Data excerpts

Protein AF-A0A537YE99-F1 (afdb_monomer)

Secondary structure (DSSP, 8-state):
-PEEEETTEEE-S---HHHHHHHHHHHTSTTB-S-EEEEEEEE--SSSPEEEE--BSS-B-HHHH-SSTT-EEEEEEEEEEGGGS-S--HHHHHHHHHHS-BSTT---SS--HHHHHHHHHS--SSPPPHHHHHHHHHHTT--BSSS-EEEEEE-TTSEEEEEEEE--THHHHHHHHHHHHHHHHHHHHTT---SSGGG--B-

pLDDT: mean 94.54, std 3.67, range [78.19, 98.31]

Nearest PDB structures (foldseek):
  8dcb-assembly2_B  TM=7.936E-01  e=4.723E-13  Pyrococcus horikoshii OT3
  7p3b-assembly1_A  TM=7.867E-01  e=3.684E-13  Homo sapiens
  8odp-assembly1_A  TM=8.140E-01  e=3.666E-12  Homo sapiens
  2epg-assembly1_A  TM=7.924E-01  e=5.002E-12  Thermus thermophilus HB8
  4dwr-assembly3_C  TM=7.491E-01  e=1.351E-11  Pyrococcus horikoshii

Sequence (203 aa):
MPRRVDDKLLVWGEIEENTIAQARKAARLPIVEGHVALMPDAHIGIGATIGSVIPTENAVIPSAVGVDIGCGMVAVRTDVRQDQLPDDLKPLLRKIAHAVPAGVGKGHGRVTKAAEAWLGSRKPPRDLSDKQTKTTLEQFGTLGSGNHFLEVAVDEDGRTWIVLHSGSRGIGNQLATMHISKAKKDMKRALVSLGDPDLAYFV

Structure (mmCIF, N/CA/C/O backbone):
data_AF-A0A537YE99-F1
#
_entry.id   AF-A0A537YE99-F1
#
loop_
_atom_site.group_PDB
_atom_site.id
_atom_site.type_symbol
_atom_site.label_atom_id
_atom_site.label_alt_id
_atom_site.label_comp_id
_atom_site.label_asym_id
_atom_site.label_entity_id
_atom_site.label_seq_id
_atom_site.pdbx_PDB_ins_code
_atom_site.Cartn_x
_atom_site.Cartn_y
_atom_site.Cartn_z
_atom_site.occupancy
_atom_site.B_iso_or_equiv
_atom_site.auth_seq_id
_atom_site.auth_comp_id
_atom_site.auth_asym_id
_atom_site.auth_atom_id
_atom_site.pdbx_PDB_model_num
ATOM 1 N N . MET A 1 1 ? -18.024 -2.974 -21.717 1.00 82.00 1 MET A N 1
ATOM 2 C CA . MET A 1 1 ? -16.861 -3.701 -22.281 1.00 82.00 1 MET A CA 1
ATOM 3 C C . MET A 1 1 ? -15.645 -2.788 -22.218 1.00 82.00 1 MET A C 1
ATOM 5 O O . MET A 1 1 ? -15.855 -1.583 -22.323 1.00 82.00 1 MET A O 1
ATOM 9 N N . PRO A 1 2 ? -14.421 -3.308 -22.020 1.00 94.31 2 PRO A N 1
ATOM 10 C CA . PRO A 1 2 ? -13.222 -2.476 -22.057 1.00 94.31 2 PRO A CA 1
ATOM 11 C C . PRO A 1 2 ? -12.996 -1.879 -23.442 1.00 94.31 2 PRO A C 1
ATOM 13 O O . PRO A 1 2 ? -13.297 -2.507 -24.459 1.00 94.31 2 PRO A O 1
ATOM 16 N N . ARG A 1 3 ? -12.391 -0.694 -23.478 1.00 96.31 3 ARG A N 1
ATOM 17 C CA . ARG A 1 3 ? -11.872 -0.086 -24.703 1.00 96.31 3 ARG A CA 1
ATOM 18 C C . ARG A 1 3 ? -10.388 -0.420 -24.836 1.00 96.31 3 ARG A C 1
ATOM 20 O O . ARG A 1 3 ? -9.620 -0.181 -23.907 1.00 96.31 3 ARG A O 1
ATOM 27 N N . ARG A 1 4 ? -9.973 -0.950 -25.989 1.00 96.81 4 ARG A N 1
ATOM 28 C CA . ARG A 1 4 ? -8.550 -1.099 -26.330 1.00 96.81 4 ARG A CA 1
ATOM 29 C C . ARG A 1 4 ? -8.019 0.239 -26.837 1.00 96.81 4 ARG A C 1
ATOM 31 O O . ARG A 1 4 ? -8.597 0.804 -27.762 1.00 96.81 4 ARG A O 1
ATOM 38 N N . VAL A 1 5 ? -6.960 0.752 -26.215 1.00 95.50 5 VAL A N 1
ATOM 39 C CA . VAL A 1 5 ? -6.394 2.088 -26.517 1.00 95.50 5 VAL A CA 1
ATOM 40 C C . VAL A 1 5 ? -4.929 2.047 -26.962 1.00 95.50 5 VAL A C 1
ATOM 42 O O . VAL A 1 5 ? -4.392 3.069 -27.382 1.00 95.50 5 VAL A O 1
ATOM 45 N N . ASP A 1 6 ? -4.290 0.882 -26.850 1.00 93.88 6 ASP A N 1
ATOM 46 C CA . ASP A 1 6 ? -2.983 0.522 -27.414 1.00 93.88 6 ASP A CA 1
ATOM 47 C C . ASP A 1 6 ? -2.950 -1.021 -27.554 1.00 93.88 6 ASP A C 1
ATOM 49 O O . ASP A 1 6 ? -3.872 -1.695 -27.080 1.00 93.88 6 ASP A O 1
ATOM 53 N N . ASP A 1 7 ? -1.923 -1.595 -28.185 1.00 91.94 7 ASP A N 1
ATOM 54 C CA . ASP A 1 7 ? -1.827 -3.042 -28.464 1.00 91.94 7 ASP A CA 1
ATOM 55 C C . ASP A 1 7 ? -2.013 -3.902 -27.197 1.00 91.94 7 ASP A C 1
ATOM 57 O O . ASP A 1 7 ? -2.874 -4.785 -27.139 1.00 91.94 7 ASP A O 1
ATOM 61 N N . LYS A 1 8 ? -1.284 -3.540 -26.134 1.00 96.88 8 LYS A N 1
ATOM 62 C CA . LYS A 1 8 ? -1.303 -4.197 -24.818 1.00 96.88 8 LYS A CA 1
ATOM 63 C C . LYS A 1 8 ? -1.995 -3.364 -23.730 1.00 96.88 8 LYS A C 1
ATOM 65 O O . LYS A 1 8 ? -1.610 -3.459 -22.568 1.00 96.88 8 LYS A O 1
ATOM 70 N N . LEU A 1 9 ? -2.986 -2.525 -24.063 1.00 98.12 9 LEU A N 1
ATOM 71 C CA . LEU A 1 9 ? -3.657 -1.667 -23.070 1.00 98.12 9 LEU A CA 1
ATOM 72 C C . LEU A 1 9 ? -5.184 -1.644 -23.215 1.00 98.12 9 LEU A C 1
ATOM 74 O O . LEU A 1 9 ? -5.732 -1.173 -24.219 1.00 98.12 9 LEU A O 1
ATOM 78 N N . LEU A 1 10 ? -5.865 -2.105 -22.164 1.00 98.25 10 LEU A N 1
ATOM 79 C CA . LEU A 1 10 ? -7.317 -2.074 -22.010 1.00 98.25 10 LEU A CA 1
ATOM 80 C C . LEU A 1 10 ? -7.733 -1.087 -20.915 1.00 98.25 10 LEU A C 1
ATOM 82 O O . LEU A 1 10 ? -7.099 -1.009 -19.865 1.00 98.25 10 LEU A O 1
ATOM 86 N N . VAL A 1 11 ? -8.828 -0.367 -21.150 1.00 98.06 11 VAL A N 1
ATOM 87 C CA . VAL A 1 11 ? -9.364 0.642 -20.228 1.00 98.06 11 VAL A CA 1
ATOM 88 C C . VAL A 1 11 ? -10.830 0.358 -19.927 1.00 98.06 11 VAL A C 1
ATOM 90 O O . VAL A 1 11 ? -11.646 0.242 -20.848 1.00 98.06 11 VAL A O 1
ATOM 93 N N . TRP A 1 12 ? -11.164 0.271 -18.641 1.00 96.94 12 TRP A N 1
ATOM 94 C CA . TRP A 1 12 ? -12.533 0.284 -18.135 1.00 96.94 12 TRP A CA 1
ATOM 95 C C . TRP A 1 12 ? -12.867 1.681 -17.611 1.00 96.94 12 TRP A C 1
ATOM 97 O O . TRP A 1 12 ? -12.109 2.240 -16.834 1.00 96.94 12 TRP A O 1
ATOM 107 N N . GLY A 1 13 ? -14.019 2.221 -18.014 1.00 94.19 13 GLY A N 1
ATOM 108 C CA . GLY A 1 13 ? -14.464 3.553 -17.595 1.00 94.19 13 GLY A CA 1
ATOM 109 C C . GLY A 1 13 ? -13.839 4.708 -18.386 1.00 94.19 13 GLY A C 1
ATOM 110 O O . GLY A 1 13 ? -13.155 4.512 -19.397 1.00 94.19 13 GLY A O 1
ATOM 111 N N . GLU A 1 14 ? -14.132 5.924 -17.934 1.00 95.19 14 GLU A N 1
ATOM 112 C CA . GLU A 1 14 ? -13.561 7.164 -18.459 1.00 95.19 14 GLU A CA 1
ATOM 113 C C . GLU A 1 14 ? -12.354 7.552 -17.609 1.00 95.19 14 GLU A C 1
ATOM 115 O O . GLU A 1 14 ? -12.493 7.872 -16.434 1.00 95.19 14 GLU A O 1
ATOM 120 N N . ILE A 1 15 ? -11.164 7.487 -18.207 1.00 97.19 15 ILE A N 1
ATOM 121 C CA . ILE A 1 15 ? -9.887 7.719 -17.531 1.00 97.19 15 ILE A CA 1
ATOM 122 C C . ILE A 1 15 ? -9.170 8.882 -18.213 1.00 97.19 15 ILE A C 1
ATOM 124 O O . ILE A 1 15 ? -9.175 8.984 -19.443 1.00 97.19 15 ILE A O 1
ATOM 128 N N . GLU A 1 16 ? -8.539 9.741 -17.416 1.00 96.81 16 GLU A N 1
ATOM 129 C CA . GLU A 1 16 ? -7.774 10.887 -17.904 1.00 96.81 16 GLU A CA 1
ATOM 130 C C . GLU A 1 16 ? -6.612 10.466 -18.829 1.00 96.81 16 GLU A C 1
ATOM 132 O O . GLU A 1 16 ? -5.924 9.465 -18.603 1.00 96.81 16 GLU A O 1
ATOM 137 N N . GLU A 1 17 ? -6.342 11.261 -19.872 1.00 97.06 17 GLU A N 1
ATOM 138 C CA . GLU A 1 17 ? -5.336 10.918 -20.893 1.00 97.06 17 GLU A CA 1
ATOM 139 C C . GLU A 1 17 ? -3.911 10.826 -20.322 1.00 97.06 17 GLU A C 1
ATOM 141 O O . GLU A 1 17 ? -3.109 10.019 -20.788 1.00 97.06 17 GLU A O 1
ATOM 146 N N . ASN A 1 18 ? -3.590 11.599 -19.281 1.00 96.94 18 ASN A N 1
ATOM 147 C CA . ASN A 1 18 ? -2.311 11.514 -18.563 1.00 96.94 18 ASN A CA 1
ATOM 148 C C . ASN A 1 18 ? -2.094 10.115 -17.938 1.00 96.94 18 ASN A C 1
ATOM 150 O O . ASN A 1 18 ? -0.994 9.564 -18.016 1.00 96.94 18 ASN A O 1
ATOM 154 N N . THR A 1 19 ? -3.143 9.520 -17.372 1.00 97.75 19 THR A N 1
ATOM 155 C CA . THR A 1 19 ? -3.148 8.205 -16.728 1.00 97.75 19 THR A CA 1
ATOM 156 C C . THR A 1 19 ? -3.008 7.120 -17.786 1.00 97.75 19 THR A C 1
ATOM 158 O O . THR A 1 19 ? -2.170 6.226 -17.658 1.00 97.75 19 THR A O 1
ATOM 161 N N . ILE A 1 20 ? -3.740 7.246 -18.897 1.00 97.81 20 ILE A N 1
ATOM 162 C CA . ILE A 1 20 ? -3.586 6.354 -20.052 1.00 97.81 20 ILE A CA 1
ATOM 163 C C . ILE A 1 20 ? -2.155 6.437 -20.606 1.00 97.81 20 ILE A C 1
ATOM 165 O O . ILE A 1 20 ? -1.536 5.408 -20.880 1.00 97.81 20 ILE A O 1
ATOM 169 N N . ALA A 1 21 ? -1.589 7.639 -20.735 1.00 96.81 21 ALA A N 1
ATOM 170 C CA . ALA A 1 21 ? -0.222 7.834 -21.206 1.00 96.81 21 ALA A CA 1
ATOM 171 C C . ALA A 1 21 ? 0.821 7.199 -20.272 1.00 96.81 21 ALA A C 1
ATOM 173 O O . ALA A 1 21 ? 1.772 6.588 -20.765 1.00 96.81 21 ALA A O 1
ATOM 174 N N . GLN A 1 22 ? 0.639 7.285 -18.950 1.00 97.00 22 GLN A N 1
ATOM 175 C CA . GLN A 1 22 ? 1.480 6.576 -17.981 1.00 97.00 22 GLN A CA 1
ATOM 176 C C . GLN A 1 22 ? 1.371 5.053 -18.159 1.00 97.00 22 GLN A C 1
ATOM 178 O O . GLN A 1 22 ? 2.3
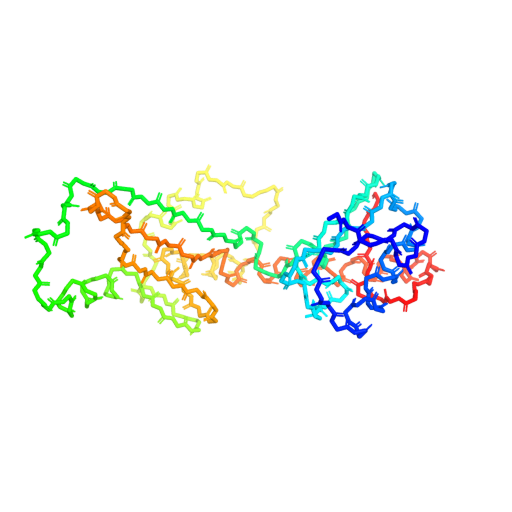92 4.374 -18.281 1.00 97.00 22 GLN A O 1
ATOM 183 N N . ALA A 1 23 ? 0.153 4.519 -18.260 1.00 97.44 23 ALA A N 1
ATOM 184 C CA . ALA A 1 23 ? -0.088 3.087 -18.437 1.00 97.44 23 ALA A CA 1
ATOM 185 C C . ALA A 1 23 ? 0.491 2.533 -19.749 1.00 97.44 23 ALA A C 1
ATOM 187 O O . ALA A 1 23 ? 1.025 1.422 -19.765 1.00 97.44 23 ALA A O 1
ATOM 188 N N . ARG A 1 24 ? 0.474 3.318 -20.839 1.00 97.06 24 ARG A N 1
ATOM 189 C CA . ARG A 1 24 ? 1.122 2.943 -22.112 1.00 97.06 24 ARG A CA 1
ATOM 190 C C . ARG A 1 24 ? 2.615 2.671 -21.937 1.00 97.06 24 ARG A C 1
ATOM 192 O O . ARG A 1 24 ? 3.144 1.792 -22.612 1.00 97.06 24 ARG A O 1
ATOM 199 N N . LYS A 1 25 ? 3.307 3.386 -21.041 1.00 96.88 25 LYS A N 1
ATOM 200 C CA . LYS A 1 25 ? 4.733 3.127 -20.779 1.00 96.88 25 LYS A CA 1
ATOM 201 C C . LYS A 1 25 ? 4.944 1.739 -20.176 1.00 96.88 25 LYS A C 1
ATOM 203 O O . LYS A 1 25 ? 5.850 1.036 -20.609 1.00 96.88 25 LYS A O 1
ATOM 208 N N . ALA A 1 26 ? 4.091 1.337 -19.231 1.00 96.38 26 ALA A N 1
ATOM 209 C CA . ALA A 1 26 ? 4.131 0.005 -18.631 1.00 96.38 26 ALA A CA 1
ATOM 210 C C . ALA A 1 26 ? 3.774 -1.086 -19.649 1.00 96.38 26 ALA A C 1
ATOM 212 O O . ALA A 1 26 ? 4.492 -2.073 -19.761 1.00 96.38 26 ALA A O 1
ATOM 213 N N . ALA A 1 27 ? 2.732 -0.874 -20.457 1.00 96.81 27 ALA A N 1
ATOM 214 C CA . ALA A 1 27 ? 2.277 -1.832 -21.468 1.00 96.81 27 ALA A CA 1
ATOM 215 C C . ALA A 1 27 ? 3.330 -2.166 -22.542 1.00 96.81 27 ALA A C 1
ATOM 217 O O . ALA A 1 27 ? 3.268 -3.226 -23.160 1.00 96.81 27 ALA A O 1
ATOM 218 N N . ARG A 1 28 ? 4.298 -1.269 -22.768 1.00 95.25 28 ARG A N 1
ATOM 219 C CA . ARG A 1 28 ? 5.393 -1.443 -23.738 1.00 95.25 28 ARG A CA 1
ATOM 220 C C . ARG A 1 28 ? 6.613 -2.167 -23.173 1.00 95.25 28 ARG A C 1
ATOM 222 O O . ARG A 1 28 ? 7.562 -2.404 -23.919 1.00 95.25 28 ARG A O 1
ATOM 229 N N . LEU A 1 29 ? 6.634 -2.476 -21.877 1.00 95.69 29 LEU A N 1
ATOM 230 C CA . LEU A 1 29 ? 7.752 -3.204 -21.289 1.00 95.69 29 LEU A CA 1
ATOM 231 C C . LEU A 1 29 ? 7.817 -4.624 -21.875 1.00 95.69 29 LEU A C 1
ATOM 233 O O . LEU A 1 29 ? 6.782 -5.280 -21.991 1.00 95.69 29 LEU A O 1
ATOM 237 N N . PRO A 1 30 ? 9.019 -5.137 -22.192 1.00 94.69 30 PRO A N 1
ATOM 238 C CA . PRO A 1 30 ? 9.173 -6.465 -22.787 1.00 94.69 30 PRO A CA 1
ATOM 239 C C . PRO A 1 30 ? 8.756 -7.594 -21.838 1.00 94.69 30 PRO A C 1
ATOM 241 O O . PRO A 1 30 ? 8.454 -8.684 -22.295 1.00 94.69 30 PRO A O 1
ATOM 244 N N . ILE A 1 31 ? 8.725 -7.323 -20.531 1.00 96.25 31 ILE A N 1
ATOM 245 C CA . ILE A 1 31 ? 8.304 -8.269 -19.494 1.00 96.25 31 ILE A CA 1
ATOM 246 C C . ILE A 1 31 ? 6.782 -8.368 -19.339 1.00 96.25 31 ILE A C 1
ATOM 248 O O . ILE A 1 31 ? 6.326 -9.165 -18.527 1.00 96.25 31 ILE A O 1
ATOM 252 N N . VAL A 1 32 ? 5.998 -7.527 -20.027 1.00 96.81 32 VAL A N 1
ATOM 253 C CA . VAL A 1 32 ? 4.535 -7.535 -19.913 1.00 96.81 32 VAL A CA 1
ATOM 254 C C . VAL A 1 32 ? 3.934 -8.515 -20.910 1.00 96.81 32 VAL A C 1
ATOM 256 O O . VAL A 1 32 ? 3.957 -8.286 -22.124 1.00 96.81 32 VAL A O 1
ATOM 259 N N . GLU A 1 33 ? 3.333 -9.573 -20.376 1.00 93.06 33 GLU A N 1
ATOM 260 C CA . GLU A 1 33 ? 2.645 -10.611 -21.142 1.00 93.06 33 GLU A CA 1
ATOM 261 C C . GLU A 1 33 ? 1.138 -10.348 -21.207 1.00 93.06 33 GLU A C 1
ATOM 263 O O . GLU A 1 33 ? 0.499 -10.012 -20.215 1.00 93.06 33 GLU A O 1
ATOM 268 N N . GLY A 1 34 ? 0.530 -10.489 -22.384 1.00 95.12 34 GLY A N 1
ATOM 269 C CA . GLY A 1 34 ? -0.880 -10.135 -22.577 1.00 95.12 34 GLY A CA 1
ATOM 270 C C . GLY A 1 34 ? -1.118 -8.620 -22.599 1.00 95.12 34 GLY A C 1
ATOM 271 O O . GLY A 1 34 ? -0.659 -7.944 -23.517 1.00 95.12 34 GLY A O 1
ATOM 272 N N . HIS A 1 35 ? -1.892 -8.084 -21.649 1.00 97.00 35 HIS A N 1
ATOM 273 C CA . HIS A 1 35 ? -2.286 -6.670 -21.631 1.00 97.00 35 HIS A CA 1
ATOM 274 C C . HIS A 1 35 ? -2.274 -6.067 -20.223 1.00 97.00 35 HIS A C 1
ATOM 276 O O . HIS A 1 35 ? -2.641 -6.718 -19.249 1.00 97.00 35 HIS A O 1
ATOM 282 N N . VAL A 1 36 ? -1.937 -4.782 -20.139 1.00 98.06 36 VAL A N 1
ATOM 283 C CA . VAL A 1 36 ? -2.229 -3.938 -18.979 1.00 98.06 36 VAL A CA 1
ATOM 284 C C . VAL A 1 36 ? -3.714 -3.589 -18.985 1.00 98.06 36 VAL A C 1
ATOM 286 O O . VAL A 1 36 ? -4.276 -3.245 -20.030 1.00 98.06 36 VAL A O 1
ATOM 289 N N . ALA A 1 37 ? -4.349 -3.654 -17.819 1.00 98.19 37 ALA A N 1
ATOM 290 C CA . ALA A 1 37 ? -5.739 -3.260 -17.630 1.00 98.19 37 ALA A CA 1
ATOM 291 C C . ALA A 1 37 ? -5.834 -2.085 -16.652 1.00 98.19 37 ALA A C 1
ATOM 293 O O . ALA A 1 37 ? -5.342 -2.181 -15.529 1.00 98.19 37 ALA A O 1
ATOM 294 N N . LEU A 1 38 ? -6.483 -0.997 -17.068 1.00 98.31 38 LEU A N 1
ATOM 295 C CA . LEU A 1 38 ? -6.870 0.108 -16.191 1.00 98.31 38 LEU A CA 1
ATOM 296 C C . LEU A 1 38 ? -8.303 -0.085 -15.708 1.00 98.31 38 LEU A C 1
ATOM 298 O O . LEU A 1 38 ? -9.217 -0.237 -16.523 1.00 98.31 38 LEU A O 1
ATOM 302 N N . MET A 1 39 ? -8.472 -0.086 -14.390 1.00 97.62 39 MET A N 1
ATOM 303 C CA . MET A 1 39 ? -9.768 -0.133 -13.722 1.00 97.62 39 MET A CA 1
ATOM 304 C C . MET A 1 39 ? -10.454 1.247 -13.765 1.00 97.62 39 MET A C 1
ATOM 306 O O . MET A 1 39 ? -9.778 2.247 -14.014 1.00 97.62 39 MET A O 1
ATOM 310 N N . PRO A 1 40 ? -11.779 1.334 -13.525 1.00 96.88 40 PRO A N 1
ATOM 311 C CA . PRO A 1 40 ? -12.522 2.601 -13.576 1.00 96.88 40 PRO A CA 1
ATOM 312 C C . PRO A 1 40 ? -12.041 3.700 -12.621 1.00 96.88 40 PRO A C 1
ATOM 314 O O . PRO A 1 40 ? -12.340 4.867 -12.841 1.00 96.88 40 PRO A O 1
ATOM 317 N N . ASP A 1 41 ? -11.327 3.336 -11.562 1.00 96.12 41 ASP A N 1
ATOM 318 C CA . ASP A 1 41 ? -10.741 4.230 -10.562 1.00 96.12 41 ASP A CA 1
ATOM 319 C C . ASP A 1 41 ? -9.255 4.530 -10.826 1.00 96.12 41 ASP A C 1
ATOM 321 O O . ASP A 1 41 ? -8.574 5.130 -9.985 1.00 96.12 41 ASP A O 1
ATOM 325 N N . ALA A 1 42 ? -8.731 4.110 -11.983 1.00 97.44 42 ALA A N 1
ATOM 326 C CA . ALA A 1 42 ? -7.332 4.298 -12.314 1.00 97.44 42 ALA A CA 1
ATOM 327 C C . ALA A 1 42 ? -6.962 5.780 -12.420 1.00 97.44 42 ALA A C 1
ATOM 329 O O . ALA A 1 42 ? -7.660 6.587 -13.033 1.00 97.44 42 ALA A O 1
ATOM 330 N N . HIS A 1 43 ? -5.813 6.129 -11.854 1.00 97.38 43 HIS A N 1
ATOM 331 C CA . HIS A 1 43 ? -5.282 7.488 -11.867 1.00 97.38 43 HIS A CA 1
ATOM 332 C C . HIS A 1 43 ? -3.751 7.475 -11.807 1.00 97.38 43 HIS A C 1
ATOM 334 O O . HIS A 1 43 ? -3.117 6.424 -11.636 1.00 97.38 43 HIS A O 1
ATOM 340 N N . ILE A 1 44 ? -3.148 8.654 -11.974 1.00 96.44 44 ILE A N 1
ATOM 341 C CA . ILE A 1 44 ? -1.695 8.835 -11.940 1.00 96.44 44 ILE A CA 1
ATOM 342 C C . ILE A 1 44 ? -1.096 8.248 -10.657 1.00 96.44 44 ILE A C 1
ATOM 344 O O . ILE A 1 44 ? -1.543 8.535 -9.547 1.00 96.44 44 ILE A O 1
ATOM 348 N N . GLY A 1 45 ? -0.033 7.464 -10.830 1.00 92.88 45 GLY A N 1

What you should do
Wherever the string "Homo" occurs in the entries, copy that whole line.

Task output
  7p3b-assembly1_A  TM=7.867E-01  e=3.684E-13  Homo sapiens
  8odp-assembly1_A  TM=8.140E-01  e=3.666E-12  Homo sapiens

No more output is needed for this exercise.